Data excerpts:

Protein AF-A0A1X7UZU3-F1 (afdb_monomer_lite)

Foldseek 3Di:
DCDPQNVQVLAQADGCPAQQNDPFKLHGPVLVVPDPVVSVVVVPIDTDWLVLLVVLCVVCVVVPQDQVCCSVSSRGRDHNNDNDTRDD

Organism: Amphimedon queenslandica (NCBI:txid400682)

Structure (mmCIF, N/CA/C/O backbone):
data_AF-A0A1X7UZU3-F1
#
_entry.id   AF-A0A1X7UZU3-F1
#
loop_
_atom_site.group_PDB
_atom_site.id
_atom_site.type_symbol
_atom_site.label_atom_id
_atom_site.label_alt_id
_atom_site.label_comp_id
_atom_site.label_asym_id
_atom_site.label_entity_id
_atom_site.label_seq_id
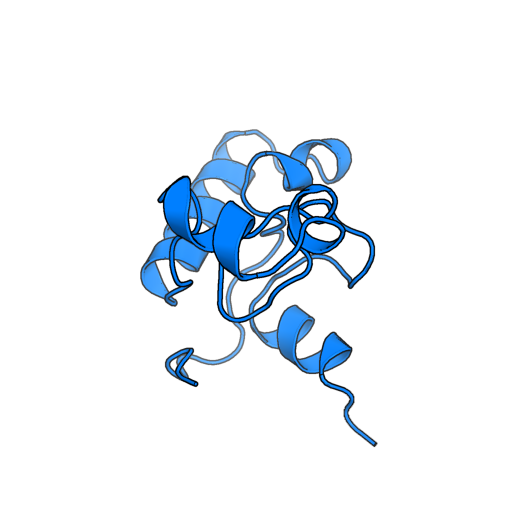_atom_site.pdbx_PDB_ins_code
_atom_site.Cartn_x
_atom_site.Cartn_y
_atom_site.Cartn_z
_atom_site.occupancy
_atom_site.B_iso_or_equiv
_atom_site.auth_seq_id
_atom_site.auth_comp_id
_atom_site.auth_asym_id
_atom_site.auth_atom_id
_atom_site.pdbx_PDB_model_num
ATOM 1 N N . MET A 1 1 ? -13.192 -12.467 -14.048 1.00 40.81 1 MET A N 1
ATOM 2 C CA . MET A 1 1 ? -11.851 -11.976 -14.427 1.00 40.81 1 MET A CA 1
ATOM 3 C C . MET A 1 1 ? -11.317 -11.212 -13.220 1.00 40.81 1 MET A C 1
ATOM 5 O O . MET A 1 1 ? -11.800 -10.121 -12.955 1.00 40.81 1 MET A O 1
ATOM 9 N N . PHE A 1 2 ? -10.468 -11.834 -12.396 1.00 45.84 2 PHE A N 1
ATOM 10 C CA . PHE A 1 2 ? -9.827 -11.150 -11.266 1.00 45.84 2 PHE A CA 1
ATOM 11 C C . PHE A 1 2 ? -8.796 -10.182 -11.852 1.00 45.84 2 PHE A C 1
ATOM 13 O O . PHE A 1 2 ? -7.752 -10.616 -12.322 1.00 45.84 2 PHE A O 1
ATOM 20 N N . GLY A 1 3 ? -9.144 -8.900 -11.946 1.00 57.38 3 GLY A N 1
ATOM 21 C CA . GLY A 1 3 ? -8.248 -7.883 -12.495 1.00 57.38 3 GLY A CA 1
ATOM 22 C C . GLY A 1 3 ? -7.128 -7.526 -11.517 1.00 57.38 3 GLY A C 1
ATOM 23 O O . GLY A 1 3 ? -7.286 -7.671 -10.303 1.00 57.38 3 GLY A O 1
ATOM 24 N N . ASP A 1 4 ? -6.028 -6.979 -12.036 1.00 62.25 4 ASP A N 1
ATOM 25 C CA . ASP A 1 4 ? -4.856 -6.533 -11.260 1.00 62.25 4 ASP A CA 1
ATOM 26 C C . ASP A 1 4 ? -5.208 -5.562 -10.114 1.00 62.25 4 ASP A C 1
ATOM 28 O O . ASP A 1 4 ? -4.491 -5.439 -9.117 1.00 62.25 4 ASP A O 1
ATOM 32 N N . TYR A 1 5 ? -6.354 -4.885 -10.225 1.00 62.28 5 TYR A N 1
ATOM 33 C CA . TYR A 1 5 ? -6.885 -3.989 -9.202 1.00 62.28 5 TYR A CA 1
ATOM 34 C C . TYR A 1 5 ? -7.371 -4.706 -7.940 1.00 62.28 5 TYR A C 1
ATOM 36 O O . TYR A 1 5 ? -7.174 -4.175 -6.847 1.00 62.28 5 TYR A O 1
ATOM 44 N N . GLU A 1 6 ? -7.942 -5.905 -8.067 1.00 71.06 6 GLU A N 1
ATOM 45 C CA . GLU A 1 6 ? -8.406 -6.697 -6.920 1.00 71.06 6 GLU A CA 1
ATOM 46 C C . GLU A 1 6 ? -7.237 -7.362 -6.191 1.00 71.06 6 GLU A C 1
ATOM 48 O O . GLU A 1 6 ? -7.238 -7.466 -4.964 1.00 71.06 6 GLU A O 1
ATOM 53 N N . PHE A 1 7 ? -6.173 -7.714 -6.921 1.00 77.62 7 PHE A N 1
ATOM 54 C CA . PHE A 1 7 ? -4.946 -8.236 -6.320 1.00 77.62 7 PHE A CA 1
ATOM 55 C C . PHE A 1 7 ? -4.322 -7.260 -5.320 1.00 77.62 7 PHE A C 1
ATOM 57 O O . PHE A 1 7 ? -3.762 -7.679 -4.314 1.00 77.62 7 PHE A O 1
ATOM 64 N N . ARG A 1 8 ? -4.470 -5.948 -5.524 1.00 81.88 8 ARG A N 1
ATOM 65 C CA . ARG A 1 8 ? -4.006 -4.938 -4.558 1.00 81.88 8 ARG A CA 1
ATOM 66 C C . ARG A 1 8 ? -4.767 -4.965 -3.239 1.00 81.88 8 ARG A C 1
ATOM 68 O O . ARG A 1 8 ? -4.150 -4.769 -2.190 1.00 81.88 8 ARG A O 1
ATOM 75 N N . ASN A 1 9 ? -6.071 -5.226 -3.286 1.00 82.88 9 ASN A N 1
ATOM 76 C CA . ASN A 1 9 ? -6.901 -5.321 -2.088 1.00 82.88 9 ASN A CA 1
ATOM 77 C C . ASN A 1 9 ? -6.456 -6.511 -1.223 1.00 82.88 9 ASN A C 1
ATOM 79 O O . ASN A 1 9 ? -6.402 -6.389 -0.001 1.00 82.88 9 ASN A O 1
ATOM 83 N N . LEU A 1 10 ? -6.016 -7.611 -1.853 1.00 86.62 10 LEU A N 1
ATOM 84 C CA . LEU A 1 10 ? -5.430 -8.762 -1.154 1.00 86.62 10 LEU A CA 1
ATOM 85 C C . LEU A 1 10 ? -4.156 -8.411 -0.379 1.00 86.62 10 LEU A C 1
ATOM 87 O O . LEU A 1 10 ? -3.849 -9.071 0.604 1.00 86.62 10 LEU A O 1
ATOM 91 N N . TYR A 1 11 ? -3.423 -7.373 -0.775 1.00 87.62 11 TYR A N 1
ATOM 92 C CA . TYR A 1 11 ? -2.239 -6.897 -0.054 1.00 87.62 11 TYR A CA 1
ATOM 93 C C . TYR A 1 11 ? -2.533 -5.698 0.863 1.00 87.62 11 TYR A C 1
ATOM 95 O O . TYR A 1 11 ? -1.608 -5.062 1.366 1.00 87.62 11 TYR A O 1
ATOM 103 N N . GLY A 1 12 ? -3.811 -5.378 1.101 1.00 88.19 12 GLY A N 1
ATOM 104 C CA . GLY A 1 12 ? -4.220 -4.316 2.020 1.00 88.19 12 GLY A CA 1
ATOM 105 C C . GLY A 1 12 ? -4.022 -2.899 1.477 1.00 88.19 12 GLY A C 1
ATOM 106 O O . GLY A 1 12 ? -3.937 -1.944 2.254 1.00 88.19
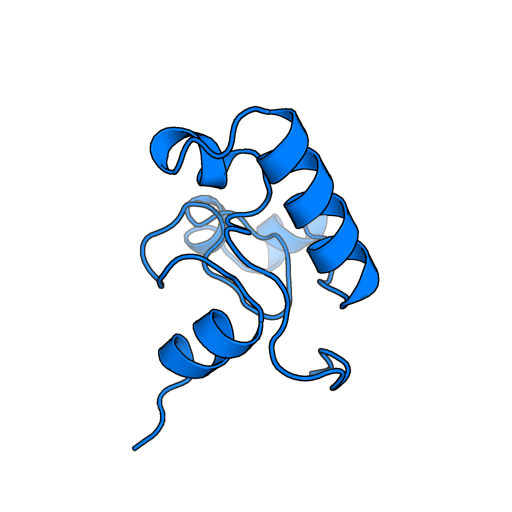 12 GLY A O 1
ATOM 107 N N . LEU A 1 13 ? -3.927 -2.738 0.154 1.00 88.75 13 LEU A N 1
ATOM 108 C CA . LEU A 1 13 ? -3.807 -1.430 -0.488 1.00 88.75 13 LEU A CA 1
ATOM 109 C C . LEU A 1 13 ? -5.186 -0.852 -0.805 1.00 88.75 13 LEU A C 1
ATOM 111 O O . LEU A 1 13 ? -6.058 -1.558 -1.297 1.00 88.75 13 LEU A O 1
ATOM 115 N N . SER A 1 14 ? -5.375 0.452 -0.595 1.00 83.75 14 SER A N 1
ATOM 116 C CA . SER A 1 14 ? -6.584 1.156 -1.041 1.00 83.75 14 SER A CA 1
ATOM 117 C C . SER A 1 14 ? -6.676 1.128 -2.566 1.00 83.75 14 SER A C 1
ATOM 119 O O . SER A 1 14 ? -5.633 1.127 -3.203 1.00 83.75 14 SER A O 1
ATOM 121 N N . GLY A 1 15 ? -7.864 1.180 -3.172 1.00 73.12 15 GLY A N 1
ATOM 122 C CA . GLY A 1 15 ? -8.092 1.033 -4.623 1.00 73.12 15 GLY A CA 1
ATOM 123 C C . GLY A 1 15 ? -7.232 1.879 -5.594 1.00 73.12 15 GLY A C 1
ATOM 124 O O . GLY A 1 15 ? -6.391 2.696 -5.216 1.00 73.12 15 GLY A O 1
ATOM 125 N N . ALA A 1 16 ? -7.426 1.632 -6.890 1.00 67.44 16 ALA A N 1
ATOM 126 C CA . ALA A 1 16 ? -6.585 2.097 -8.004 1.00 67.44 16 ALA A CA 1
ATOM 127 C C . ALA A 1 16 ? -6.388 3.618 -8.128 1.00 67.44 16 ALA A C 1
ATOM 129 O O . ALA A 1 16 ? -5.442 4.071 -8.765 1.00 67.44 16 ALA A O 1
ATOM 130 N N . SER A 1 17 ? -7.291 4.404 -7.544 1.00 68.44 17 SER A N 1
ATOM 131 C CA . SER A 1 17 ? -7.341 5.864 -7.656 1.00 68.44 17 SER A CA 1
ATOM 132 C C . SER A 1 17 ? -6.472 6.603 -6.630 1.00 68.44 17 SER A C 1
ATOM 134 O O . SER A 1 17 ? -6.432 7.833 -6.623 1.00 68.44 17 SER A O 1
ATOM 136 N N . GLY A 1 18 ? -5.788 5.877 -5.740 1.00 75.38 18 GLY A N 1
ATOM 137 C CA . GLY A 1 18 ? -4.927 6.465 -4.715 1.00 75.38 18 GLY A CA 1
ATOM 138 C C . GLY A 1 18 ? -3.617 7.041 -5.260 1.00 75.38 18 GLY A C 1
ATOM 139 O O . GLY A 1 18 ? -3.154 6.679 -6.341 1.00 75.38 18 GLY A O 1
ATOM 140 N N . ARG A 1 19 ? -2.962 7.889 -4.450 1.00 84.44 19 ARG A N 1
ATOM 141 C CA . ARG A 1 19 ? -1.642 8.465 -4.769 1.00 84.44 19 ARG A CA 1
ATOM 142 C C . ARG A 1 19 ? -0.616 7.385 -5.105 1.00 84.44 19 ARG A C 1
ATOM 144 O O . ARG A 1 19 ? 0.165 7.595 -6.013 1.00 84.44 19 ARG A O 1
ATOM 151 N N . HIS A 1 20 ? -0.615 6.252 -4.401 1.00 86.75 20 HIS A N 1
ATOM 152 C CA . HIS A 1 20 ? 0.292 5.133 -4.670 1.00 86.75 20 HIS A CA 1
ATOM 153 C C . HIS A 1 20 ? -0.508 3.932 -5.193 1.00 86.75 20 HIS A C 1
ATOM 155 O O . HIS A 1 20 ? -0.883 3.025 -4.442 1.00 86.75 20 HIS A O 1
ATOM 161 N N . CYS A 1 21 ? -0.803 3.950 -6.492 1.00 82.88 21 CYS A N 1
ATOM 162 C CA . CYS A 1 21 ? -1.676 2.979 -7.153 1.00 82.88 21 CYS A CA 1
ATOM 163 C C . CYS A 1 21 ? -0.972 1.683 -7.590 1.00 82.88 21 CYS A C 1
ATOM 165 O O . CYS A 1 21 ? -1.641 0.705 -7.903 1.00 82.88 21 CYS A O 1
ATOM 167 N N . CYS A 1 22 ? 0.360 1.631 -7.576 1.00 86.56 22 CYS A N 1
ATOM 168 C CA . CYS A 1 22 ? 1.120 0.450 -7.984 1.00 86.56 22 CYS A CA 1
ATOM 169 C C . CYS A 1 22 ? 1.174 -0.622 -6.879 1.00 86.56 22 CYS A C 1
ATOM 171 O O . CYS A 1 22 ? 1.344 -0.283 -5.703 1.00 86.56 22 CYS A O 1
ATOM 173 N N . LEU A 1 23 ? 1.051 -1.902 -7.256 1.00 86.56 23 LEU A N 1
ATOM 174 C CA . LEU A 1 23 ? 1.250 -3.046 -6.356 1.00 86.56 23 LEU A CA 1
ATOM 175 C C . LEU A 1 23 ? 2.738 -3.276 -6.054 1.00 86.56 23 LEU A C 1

What you are asked to do: Every line above from the line with "ATOM 119 O O" to the line with "ATOM 122 C CA", inclusive, must be returned exactly; no other line belongs in the reply.

Answer to this exercise:
ATOM 119 O O . SER A 1 14 ? -5.633 1.127 -3.203 1.00 83.75 14 SER A O 1
ATOM 121 N N . GLY A 1 15 ? -7.864 1.180 -3.172 1.00 73.12 15 GLY A N 1
ATOM 122 C CA . GLY A 1 15 ? -8.092 1.033 -4.623 1.00 73.12 15 GLY A CA 1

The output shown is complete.